Come ho sempre detto, fossi presidente della Fifa la prima cosa che farei è mettere vincoli alle commissioni dei procuratori: ormai stiamo arrivando al punto che i club devono in pratica ricomprare continuamente i loro giocatori. Non esiste una roba del genere.


----------



## rossonero71 (8 Ottobre 2021)

SoloMVB ha scritto:


> E anche stavolta il Milan non replichera' in alcun modo,mi basta che a giugno a Casa Milan vengano stracciati anche i documenti che riportano la sua firma,niente deve rimanere che ha o abbia avuto a che fare con lui,compresi ovviamente i 2 che sono in rosa.

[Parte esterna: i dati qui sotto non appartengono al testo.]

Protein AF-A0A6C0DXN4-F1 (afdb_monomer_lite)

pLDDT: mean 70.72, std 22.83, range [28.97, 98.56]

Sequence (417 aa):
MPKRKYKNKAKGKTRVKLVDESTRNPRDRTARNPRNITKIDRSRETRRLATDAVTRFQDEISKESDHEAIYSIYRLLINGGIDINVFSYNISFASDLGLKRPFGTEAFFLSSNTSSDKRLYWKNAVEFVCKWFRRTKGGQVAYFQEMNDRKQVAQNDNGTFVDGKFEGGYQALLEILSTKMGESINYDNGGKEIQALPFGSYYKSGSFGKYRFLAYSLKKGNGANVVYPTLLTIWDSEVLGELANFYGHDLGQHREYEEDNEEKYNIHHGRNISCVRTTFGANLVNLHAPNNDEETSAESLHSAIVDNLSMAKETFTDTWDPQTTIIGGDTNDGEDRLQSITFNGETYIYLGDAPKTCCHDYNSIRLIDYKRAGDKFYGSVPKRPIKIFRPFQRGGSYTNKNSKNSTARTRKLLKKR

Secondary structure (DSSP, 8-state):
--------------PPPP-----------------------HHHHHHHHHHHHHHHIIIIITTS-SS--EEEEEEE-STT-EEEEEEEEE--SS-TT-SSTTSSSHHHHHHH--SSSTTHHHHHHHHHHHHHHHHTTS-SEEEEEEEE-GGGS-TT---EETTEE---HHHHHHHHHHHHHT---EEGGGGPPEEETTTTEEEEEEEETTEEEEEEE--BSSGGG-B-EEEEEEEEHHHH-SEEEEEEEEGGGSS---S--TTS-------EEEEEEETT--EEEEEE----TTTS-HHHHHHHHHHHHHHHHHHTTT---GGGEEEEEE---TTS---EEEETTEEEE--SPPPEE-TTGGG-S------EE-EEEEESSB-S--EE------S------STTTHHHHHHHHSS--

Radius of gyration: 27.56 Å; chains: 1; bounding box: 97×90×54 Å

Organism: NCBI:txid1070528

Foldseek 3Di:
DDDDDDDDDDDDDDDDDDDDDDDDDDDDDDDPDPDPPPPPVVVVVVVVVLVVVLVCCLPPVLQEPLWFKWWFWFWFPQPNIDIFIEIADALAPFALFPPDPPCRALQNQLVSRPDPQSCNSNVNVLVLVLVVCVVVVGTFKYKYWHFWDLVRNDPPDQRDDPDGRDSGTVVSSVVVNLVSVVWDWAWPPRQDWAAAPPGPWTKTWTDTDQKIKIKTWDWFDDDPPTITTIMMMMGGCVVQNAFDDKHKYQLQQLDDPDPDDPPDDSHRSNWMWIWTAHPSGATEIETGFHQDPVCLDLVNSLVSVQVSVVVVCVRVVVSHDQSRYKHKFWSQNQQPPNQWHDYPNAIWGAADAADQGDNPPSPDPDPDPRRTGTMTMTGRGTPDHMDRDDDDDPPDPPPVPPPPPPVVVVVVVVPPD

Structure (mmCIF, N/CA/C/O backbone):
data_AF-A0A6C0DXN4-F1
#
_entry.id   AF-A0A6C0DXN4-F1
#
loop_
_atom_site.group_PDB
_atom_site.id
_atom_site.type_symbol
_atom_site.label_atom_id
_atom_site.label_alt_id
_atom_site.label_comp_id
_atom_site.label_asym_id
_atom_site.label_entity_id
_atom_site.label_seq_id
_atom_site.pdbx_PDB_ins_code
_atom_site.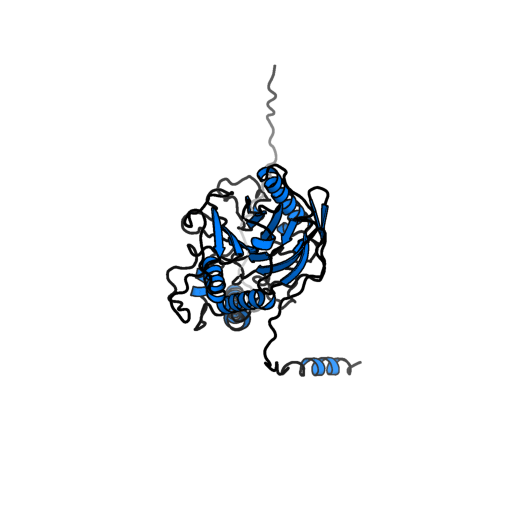Cartn_x
_atom_site.Cartn_y
_atom_site.Cartn_z
_atom_site.occupancy
_atom_site.B_iso_or_equiv
_atom_site.auth_seq_id
_atom_site.auth_comp_id
_atom_site.auth_asym_id
_atom_site.auth_atom_id
_atom_site.pdbx_PDB_model_num
ATOM 1 N N . MET A 1 1 ? 36.724 42.730 24.896 1.00 28.97 1 MET A N 1
ATOM 2 C CA . MET A 1 1 ? 37.904 42.122 25.564 1.00 28.97 1 MET A CA 1
ATOM 3 C C . MET A 1 1 ? 38.014 40.648 25.149 1.00 28.97 1 MET A C 1
ATOM 5 O O . MET A 1 1 ? 36.999 40.112 24.733 1.00 28.97 1 MET A O 1
ATOM 9 N N . PRO A 1 2 ? 39.218 40.053 25.051 1.00 37.81 2 PRO A N 1
ATOM 10 C CA . PRO A 1 2 ? 39.882 39.869 23.753 1.00 37.81 2 PRO A CA 1
ATOM 11 C C . PRO A 1 2 ? 39.896 38.440 23.171 1.00 37.81 2 PRO A C 1
ATOM 13 O O . PRO A 1 2 ? 39.791 37.436 23.866 1.00 37.81 2 PRO A O 1
ATOM 16 N N . LYS A 1 3 ? 40.134 38.413 21.851 1.00 35.34 3 LYS A N 1
ATOM 17 C CA . LYS A 1 3 ? 40.438 37.271 20.975 1.00 35.34 3 LYS A CA 1
ATOM 18 C C . LYS A 1 3 ? 41.638 36.458 21.487 1.00 35.34 3 LYS A C 1
ATOM 20 O O . LYS A 1 3 ? 42.707 37.031 21.694 1.00 35.34 3 LYS A O 1
ATOM 25 N N . ARG A 1 4 ? 41.526 35.125 21.547 1.00 35.72 4 ARG A N 1
ATOM 26 C CA . ARG A 1 4 ? 42.689 34.219 21.612 1.00 35.72 4 ARG A CA 1
ATOM 27 C C . ARG A 1 4 ? 42.921 33.561 20.253 1.00 35.72 4 ARG A C 1
ATOM 29 O O . ARG A 1 4 ? 42.213 32.647 19.854 1.00 35.72 4 ARG A O 1
ATOM 36 N N . LYS A 1 5 ? 43.939 34.062 19.549 1.00 33.50 5 LYS A N 1
ATOM 37 C CA . LYS A 1 5 ? 44.626 33.370 18.453 1.00 33.50 5 LYS A CA 1
ATOM 38 C C . LYS A 1 5 ? 45.646 32.417 19.074 1.00 33.50 5 LYS A C 1
ATOM 40 O O . LYS A 1 5 ? 46.502 32.883 19.821 1.00 33.50 5 LYS A O 1
ATOM 45 N N . TYR A 1 6 ? 45.616 31.139 18.710 1.00 34.84 6 TYR A N 1
ATOM 46 C CA . TYR A 1 6 ? 46.767 30.257 18.888 1.00 34.84 6 TYR A CA 1
ATOM 47 C C . TYR A 1 6 ? 47.501 30.122 17.555 1.00 34.84 6 TYR A C 1
ATOM 49 O O . TYR A 1 6 ? 46.925 29.765 16.531 1.00 34.84 6 TYR A O 1
ATOM 57 N N . LYS A 1 7 ? 48.785 30.479 17.582 1.00 35.00 7 LYS A N 1
ATOM 58 C CA . LYS A 1 7 ? 49.763 30.282 16.516 1.00 35.00 7 LYS A CA 1
ATOM 59 C C . LYS A 1 7 ? 50.913 29.452 17.081 1.00 35.00 7 LYS A C 1
ATOM 61 O O . LYS A 1 7 ? 51.328 29.690 18.213 1.00 35.00 7 LYS A O 1
ATOM 66 N N . ASN A 1 8 ? 51.495 28.656 16.183 1.00 32.72 8 ASN A N 1
ATOM 67 C CA . ASN A 1 8 ? 52.824 28.030 16.221 1.00 32.72 8 ASN A CA 1
ATOM 68 C C . ASN A 1 8 ? 52.897 26.723 17.040 1.00 32.72 8 ASN A C 1
ATOM 70 O O . ASN A 1 8 ? 52.382 26.653 18.142 1.00 32.72 8 ASN A O 1
ATOM 74 N N . LYS A 1 9 ? 53.547 25.647 16.577 1.00 32.50 9 LYS A N 1
ATOM 75 C CA . LYS A 1 9 ? 54.868 25.588 15.928 1.00 32.50 9 LYS A CA 1
ATOM 76 C C . LYS A 1 9 ? 55.048 24.236 15.215 1.00 32.50 9 LYS A C 1
ATOM 78 O O . LYS A 1 9 ? 54.691 23.197 15.752 1.00 32.50 9 LYS A O 1
ATOM 83 N N . ALA A 1 10 ? 55.675 24.274 14.043 1.00 38.09 10 ALA A N 1
ATOM 84 C CA . ALA A 1 10 ? 56.202 23.114 13.328 1.00 38.09 10 ALA A CA 1
ATOM 85 C C . ALA A 1 10 ? 57.418 22.481 14.034 1.00 38.09 10 ALA A C 1
ATOM 87 O O . ALA A 1 10 ? 58.174 23.207 14.686 1.00 38.09 10 ALA A O 1
ATOM 88 N N . LYS A 1 11 ? 57.662 21.180 13.794 1.00 34.22 11 LYS A N 1
ATOM 89 C CA . LYS A 1 11 ? 58.984 20.578 13.489 1.00 34.22 11 LYS A CA 1
ATOM 90 C C . LYS A 1 11 ? 58.876 19.053 13.333 1.00 34.22 11 LYS A C 1
ATOM 92 O O . LYS A 1 11 ? 58.370 18.381 14.218 1.00 34.22 11 LYS A O 1
ATOM 97 N N . GLY A 1 12 ? 59.423 18.524 12.236 1.00 32.81 12 GLY A N 1
ATOM 98 C CA . GLY A 1 12 ? 59.595 17.081 12.032 1.00 32.81 12 GLY A CA 1
ATOM 99 C C . GLY A 1 12 ? 59.890 16.693 10.582 1.00 32.81 12 GLY A C 1
ATOM 100 O O . GLY A 1 12 ? 59.122 15.958 9.979 1.00 32.81 12 GLY A O 1
ATOM 101 N N . LYS A 1 13 ? 60.971 17.225 9.993 1.00 35.31 13 LYS A N 1
ATOM 102 C CA . LYS A 1 13 ? 61.511 16.756 8.704 1.00 35.31 13 LYS A CA 1
ATOM 103 C C . LYS A 1 13 ? 62.354 15.503 8.954 1.00 35.31 13 LYS A C 1
ATOM 105 O O . LYS A 1 13 ? 63.427 15.624 9.541 1.00 35.31 13 LYS A O 1
ATOM 110 N N . THR A 1 14 ? 61.931 14.352 8.440 1.00 35.62 14 THR A N 1
ATOM 111 C CA . THR A 1 14 ? 62.785 13.158 8.348 1.00 35.62 14 THR A CA 1
ATOM 112 C C . THR A 1 14 ? 63.310 13.041 6.920 1.00 35.62 14 THR A C 1
ATOM 114 O O . THR A 1 14 ? 62.558 12.814 5.977 1.00 35.62 14 THR A O 1
ATOM 117 N N . ARG A 1 15 ? 64.622 13.260 6.767 1.00 31.14 15 ARG A N 1
ATOM 118 C CA . ARG A 1 15 ? 65.409 12.994 5.554 1.00 31.14 15 ARG A CA 1
ATOM 119 C C . ARG A 1 15 ? 65.470 11.480 5.333 1.00 31.14 15 ARG A C 1
ATOM 121 O O . ARG A 1 15 ? 66.065 10.785 6.152 1.00 31.14 15 ARG A O 1
ATOM 128 N N . VAL A 1 16 ? 64.936 10.988 4.220 1.00 35.06 16 VAL A N 1
ATOM 129 C CA . VAL A 1 16 ? 65.273 9.655 3.703 1.00 35.06 16 VAL A CA 1
ATOM 130 C C . VAL A 1 16 ? 66.464 9.810 2.758 1.00 35.06 16 VAL A C 1
ATOM 132 O O . VAL A 1 16 ? 66.455 10.655 1.864 1.00 35.06 16 VAL A O 1
ATOM 135 N N . LYS A 1 17 ? 67.524 9.042 3.034 1.00 33.53 17 LYS A N 1
ATOM 136 C CA . LYS A 1 17 ? 68.754 8.954 2.241 1.00 33.53 17 LYS A CA 1
ATOM 137 C C . LYS A 1 17 ? 68.443 8.385 0.854 1.00 33.53 17 LYS A C 1
ATOM 139 O O . LYS A 1 17 ? 67.890 7.295 0.755 1.00 33.53 17 LYS A O 1
ATOM 144 N N . LEU A 1 18 ? 68.874 9.102 -0.181 1.00 35.16 18 LEU A N 1
ATOM 145 C CA . LEU A 1 18 ? 69.159 8.533 -1.495 1.00 35.16 18 LEU A CA 1
ATOM 146 C C . LEU A 1 18 ? 70.352 7.583 -1.339 1.00 35.16 18 LEU A C 1
ATOM 148 O O . LEU A 1 18 ? 71.378 7.976 -0.781 1.00 35.16 18 LEU A O 1
ATOM 152 N N . VAL A 1 19 ? 70.183 6.336 -1.774 1.00 34.88 19 VAL A N 1
ATOM 153 C CA . VAL A 1 19 ? 71.276 5.372 -1.917 1.00 34.88 19 VAL A CA 1
ATOM 154 C C . VAL A 1 19 ? 71.574 5.237 -3.400 1.00 34.88 19 VAL A C 1
ATOM 156 O O . VAL A 1 19 ? 70.672 5.094 -4.220 1.00 34.88 19 VAL A O 1
ATOM 159 N N . ASP A 1 20 ? 72.865 5.359 -3.657 1.00 32.69 20 ASP A N 1
ATOM 160 C CA . ASP A 1 20 ? 73.570 5.446 -4.920 1.00 32.69 20 ASP A CA 1
ATOM 161 C C . ASP A 1 20 ? 73.488 4.141 -5.728 1.00 32.69 20 ASP A C 1
ATOM 163 O O . ASP A 1 20 ? 73.653 3.041 -5.189 1.00 32.69 20 ASP A O 1
ATOM 167 N N . GLU A 1 21 ? 73.246 4.282 -7.029 1.00 42.25 21 GLU A N 1
ATOM 168 C CA . GLU A 1 21 ? 73.330 3.220 -8.025 1.00 42.25 21 GLU A CA 1
ATOM 169 C C . GLU A 1 21 ? 74.788 3.070 -8.462 1.00 42.25 21 GLU A C 1
ATOM 171 O O . GLU A 1 21 ? 75.279 3.834 -9.287 1.00 42.25 21 GLU A O 1
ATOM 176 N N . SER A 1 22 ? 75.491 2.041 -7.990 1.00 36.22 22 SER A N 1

Non si scappa, si vedono anche da queste cose il polso di una società.


----------



## mandraghe (8 Ottobre 2021)

Hellscream ha scritto:


> Dalle pagine del Corriere dello Sport in edicola oggi 8 Ottobre, Mino Raiola tuona contro il Milan ed i suoi tifosi sui fischi a Donnarumma. "Indegni, ed il Milan sempre muto."
> 
> *Tutte le dichiarazioni di Raiola:"Sono disgustato dai fischi a Gigio, e adesso mi chiedo perché il Milan non sia intervenuto ufficialmente per prendere le distanze dalla contestazione, per difenderlo in qualche modo, dopo che su un ponte di Milano è comparso quell’ignobile striscione. Vogliamo parlare delle minacce? Ha per caso ammazzato qualcuno? Non mi risulta. La verità è che il Milan non ha saputo o potuto tenerlo, non fa molta differenza... Prova a chiedere a chiunque, se padre, cosa avrebbe consigliato al proprio figlio: restare al Milan o andare al Paris Saint Germain?”.
> 
> ...


.


----------



## davidelynch (8 Ottobre 2021)

Hellscream ha scritto:


> Dalle pagine del Corriere dello Sport in edicola oggi 8 Ottobre, Mino Raiola tuona contro il Milan ed i suoi tifosi sui fischi a Donnarumma. "Indegni, ed il Milan sempre muto."
> 
> *Tutte le dichiarazioni di Raiola:"Sono disgustato dai fischi a Gigio, e adesso mi chiedo perché il Milan non sia intervenuto ufficialmente per prendere le distanze dalla contestazione, per difenderlo in qualche modo, dopo che su un ponte di Milano è comparso quell’ignobile striscione. Vogliamo parlare delle minacce? Ha per caso ammazzato qualcuno? Non mi risulta. La verità è che il Milan non ha saputo o potuto tenerlo, non fa molta differenza... Prova a chiedere a chiunque, se padre, cosa avrebbe consigliato al proprio figlio: restare al Milan o andare al Paris Saint Germain?”.
> 
> ...


Occhi aperti quando giri per Milano maiale.


----------



## Buciadignho (8 Ottobre 2021)

mandraghe ha scritto:


> Ah con me sfondi una porta aperta. Lo dico da anni che i procuratori sono il male del calcio, dei parassiti che drenano risorse senza apportare nulla. Pensi che un Halaand o un Mbappé siano emersi grazie ai procuratori? Chi è forte emergerà comunque. Anzi spesso i procuratori riescono a piazzare dei bidoni in grandi club facendogli buttare via soldi.
> 
> Che poi la roba assurda è che un mediatore dovrebbe farti spendere di meno in cambio di una commissione. Invece i club spendono di più e devono anche foraggiare i mediatori. Una roba che non accade in nessun altro settore economico. Cornuti e mazziati.
> 
> Come ho sempre detto, fossi presidente della Fifa la prima cosa che farei è mettere vincoli alle commissioni dei procuratori: ormai stiamo arrivando al punto che i club devono in pratica ricomprare continuamente i loro giocatori. Non esiste una roba del genere.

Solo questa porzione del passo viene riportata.